[Stored dataset items]
______________________________

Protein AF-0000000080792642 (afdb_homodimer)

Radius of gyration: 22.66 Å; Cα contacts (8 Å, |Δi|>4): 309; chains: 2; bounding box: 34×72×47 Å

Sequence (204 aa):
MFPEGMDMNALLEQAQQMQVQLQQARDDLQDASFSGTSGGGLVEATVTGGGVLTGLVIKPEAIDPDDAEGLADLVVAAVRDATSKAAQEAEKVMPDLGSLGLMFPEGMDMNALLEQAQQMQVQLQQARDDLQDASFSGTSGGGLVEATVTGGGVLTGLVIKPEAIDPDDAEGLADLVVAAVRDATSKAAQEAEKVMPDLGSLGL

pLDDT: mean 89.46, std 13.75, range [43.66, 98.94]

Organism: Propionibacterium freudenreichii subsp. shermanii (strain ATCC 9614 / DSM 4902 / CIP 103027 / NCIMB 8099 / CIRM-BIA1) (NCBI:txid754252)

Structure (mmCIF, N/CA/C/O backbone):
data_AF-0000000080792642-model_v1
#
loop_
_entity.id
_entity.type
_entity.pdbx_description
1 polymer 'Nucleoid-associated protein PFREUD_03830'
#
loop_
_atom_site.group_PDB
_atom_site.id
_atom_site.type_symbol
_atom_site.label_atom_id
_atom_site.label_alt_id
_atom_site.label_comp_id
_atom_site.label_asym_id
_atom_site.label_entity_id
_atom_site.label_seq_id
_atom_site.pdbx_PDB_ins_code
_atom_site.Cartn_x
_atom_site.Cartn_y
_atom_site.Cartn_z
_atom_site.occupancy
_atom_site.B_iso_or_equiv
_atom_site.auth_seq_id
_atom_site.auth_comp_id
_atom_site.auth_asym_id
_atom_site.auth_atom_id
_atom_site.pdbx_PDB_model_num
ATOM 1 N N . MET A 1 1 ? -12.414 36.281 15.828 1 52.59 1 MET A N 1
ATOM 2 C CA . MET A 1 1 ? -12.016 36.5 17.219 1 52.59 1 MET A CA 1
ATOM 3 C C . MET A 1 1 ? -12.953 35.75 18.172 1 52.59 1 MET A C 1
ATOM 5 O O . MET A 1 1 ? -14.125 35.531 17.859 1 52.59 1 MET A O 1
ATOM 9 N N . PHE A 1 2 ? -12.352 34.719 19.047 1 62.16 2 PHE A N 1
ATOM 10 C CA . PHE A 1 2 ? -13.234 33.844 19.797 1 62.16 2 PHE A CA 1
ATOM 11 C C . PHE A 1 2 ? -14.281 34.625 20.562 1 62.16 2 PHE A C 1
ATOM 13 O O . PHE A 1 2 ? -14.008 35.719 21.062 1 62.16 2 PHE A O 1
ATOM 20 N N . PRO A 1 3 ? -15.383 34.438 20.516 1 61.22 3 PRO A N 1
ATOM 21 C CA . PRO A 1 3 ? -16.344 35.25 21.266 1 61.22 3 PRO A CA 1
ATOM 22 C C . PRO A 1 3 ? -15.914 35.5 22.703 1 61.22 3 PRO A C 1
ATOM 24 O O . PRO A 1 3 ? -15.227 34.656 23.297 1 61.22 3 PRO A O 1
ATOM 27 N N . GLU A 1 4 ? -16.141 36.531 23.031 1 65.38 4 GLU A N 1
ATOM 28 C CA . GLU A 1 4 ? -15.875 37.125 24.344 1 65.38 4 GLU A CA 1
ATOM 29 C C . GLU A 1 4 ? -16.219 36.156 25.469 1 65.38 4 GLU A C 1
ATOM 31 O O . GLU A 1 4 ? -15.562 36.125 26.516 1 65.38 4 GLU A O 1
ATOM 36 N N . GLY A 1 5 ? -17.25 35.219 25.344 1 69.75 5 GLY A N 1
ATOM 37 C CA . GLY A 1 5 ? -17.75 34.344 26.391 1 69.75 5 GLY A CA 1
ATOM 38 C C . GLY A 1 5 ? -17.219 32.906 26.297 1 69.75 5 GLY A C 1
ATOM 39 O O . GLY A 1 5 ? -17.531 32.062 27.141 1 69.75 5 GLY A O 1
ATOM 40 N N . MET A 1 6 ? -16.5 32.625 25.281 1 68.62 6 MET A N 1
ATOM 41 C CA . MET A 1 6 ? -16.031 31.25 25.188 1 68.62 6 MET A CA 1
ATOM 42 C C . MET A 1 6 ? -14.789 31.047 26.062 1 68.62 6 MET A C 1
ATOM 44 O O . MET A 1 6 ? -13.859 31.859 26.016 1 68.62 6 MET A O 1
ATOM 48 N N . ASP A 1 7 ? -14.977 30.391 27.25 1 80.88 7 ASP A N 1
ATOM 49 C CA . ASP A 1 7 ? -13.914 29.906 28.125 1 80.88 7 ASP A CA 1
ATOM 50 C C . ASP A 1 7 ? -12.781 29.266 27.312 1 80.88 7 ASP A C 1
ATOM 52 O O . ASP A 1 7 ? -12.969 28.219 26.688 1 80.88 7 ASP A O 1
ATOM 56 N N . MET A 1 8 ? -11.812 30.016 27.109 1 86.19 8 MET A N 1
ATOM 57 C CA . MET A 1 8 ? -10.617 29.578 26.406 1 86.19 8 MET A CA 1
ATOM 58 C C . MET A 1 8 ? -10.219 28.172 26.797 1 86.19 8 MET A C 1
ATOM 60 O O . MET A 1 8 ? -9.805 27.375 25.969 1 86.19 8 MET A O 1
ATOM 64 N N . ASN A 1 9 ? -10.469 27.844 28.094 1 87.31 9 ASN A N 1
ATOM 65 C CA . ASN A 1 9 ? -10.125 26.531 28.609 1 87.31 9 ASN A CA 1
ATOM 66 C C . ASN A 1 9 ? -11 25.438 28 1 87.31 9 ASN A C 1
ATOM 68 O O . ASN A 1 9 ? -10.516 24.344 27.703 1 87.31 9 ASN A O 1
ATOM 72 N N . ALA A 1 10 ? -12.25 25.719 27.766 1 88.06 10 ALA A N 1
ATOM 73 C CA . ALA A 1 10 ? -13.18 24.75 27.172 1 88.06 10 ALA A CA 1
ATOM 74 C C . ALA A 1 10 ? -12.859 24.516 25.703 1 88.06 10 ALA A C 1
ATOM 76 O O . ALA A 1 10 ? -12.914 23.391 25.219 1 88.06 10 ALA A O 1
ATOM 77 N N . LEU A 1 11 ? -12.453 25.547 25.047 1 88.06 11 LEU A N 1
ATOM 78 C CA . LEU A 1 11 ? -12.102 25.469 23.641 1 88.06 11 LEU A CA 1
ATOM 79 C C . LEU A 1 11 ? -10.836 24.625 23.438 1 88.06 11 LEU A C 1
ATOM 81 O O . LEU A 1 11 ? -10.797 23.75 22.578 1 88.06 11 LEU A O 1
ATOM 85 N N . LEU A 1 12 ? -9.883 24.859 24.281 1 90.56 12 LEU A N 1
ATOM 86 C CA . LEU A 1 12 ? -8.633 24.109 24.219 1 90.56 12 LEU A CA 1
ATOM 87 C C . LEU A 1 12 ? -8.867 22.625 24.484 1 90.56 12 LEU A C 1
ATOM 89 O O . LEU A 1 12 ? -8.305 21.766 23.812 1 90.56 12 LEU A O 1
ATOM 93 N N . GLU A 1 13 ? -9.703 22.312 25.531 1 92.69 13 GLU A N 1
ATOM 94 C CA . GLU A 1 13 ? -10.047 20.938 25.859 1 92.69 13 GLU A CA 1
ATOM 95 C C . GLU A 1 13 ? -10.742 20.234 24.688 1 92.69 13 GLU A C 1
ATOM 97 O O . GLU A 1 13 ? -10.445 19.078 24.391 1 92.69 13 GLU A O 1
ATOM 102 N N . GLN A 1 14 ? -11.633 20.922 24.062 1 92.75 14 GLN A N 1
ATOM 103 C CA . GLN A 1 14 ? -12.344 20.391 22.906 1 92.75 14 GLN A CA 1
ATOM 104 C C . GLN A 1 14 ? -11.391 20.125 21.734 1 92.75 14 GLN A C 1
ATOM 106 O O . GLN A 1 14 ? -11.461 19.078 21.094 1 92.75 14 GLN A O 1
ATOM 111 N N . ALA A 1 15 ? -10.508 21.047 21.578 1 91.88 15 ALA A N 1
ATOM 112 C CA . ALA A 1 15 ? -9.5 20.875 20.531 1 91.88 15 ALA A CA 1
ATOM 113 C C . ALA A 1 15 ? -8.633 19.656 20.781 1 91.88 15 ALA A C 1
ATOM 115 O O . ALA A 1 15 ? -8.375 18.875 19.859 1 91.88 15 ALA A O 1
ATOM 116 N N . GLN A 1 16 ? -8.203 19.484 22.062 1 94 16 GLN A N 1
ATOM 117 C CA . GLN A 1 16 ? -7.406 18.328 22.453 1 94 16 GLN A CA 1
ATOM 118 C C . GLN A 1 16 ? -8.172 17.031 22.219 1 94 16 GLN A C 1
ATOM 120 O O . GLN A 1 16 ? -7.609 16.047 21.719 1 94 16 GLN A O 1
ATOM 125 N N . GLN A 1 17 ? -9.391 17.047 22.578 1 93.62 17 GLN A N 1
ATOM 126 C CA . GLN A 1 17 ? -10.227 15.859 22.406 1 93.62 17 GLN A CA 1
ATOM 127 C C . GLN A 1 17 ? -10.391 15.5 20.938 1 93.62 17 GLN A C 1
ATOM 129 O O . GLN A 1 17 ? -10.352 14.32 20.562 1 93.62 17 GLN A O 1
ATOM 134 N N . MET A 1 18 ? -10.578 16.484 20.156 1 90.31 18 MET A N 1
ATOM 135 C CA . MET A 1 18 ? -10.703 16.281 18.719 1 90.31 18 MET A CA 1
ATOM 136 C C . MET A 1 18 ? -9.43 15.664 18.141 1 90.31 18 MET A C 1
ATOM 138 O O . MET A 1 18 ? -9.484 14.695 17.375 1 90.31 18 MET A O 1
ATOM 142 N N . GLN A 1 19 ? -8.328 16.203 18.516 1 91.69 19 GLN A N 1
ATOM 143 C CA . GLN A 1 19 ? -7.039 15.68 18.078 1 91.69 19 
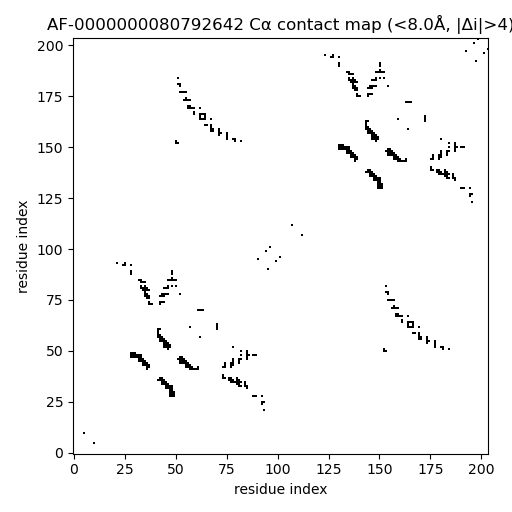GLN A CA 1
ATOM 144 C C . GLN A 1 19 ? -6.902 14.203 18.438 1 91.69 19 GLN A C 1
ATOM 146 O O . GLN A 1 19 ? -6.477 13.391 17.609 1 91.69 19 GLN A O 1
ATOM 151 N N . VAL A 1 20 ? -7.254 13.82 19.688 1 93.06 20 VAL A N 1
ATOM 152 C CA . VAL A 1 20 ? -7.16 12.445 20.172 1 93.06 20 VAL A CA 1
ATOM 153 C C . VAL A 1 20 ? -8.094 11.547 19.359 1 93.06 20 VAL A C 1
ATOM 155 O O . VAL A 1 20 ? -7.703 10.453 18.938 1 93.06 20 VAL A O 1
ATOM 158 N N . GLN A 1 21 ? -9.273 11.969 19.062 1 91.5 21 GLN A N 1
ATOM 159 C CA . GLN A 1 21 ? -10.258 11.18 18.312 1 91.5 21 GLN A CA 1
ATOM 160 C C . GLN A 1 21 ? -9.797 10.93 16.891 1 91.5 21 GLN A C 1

______________________________

■ Work to be completed
From the records above, quote only the lines running from the line with "ATOM 13 O O" to the line with "ATOM 40 N N", both lines included.

■ Answer to this task
ATOM 13 O O . PHE A 1 2 ? -14.008 35.719 21.062 1 62.16 2 PHE A O 1
ATOM 20 N N . PRO A 1 3 ? -15.383 34.438 20.516 1 61.22 3 PRO A N 1
ATOM 21 C CA . PRO A 1 3 ? -16.344 35.25 21.266 1 61.22 3 PRO A CA 1
ATOM 22 C C . PRO A 1 3 ? -15.914 35.5 22.703 1 61.22 3 PRO A C 1
ATOM 24 O O . PRO A 1 3 ? -15.227 34.656 23.297 1 61.22 3 PRO A O 1
ATOM 27 N N . GLU A 1 4 ? -16.141 36.531 23.031 1 65.38 4 GLU A N 1
ATOM 28 C CA . GLU A 1 4 ? -15.875 37.125 24.344 1 65.38 4 GLU A CA 1
ATOM 29 C C . GLU A 1 4 ? -16.219 36.156 25.469 1 65.38 4 GLU A C 1
ATOM 31 O O . GLU A 1 4 ? -15.562 36.125 26.516 1 65.38 4 GLU A O 1
ATOM 36 N N . GLY A 1 5 ? -17.25 35.219 25.344 1 69.75 5 GLY A N 1
ATOM 37 C CA . GLY A 1 5 ? -17.75 34.344 26.391 1 69.75 5 GLY A CA 1
ATOM 38 C C . GLY A 1 5 ? -17.219 32.906 26.297 1 69.75 5 GLY A C 1
ATOM 39 O O . GLY A 1 5 ? -17.531 32.062 27.141 1 69.75 5 GLY A O 1
ATOM 40 N N . MET A 1 6 ? -16.5 32.625 25.281 1 68.62 6 MET A N 1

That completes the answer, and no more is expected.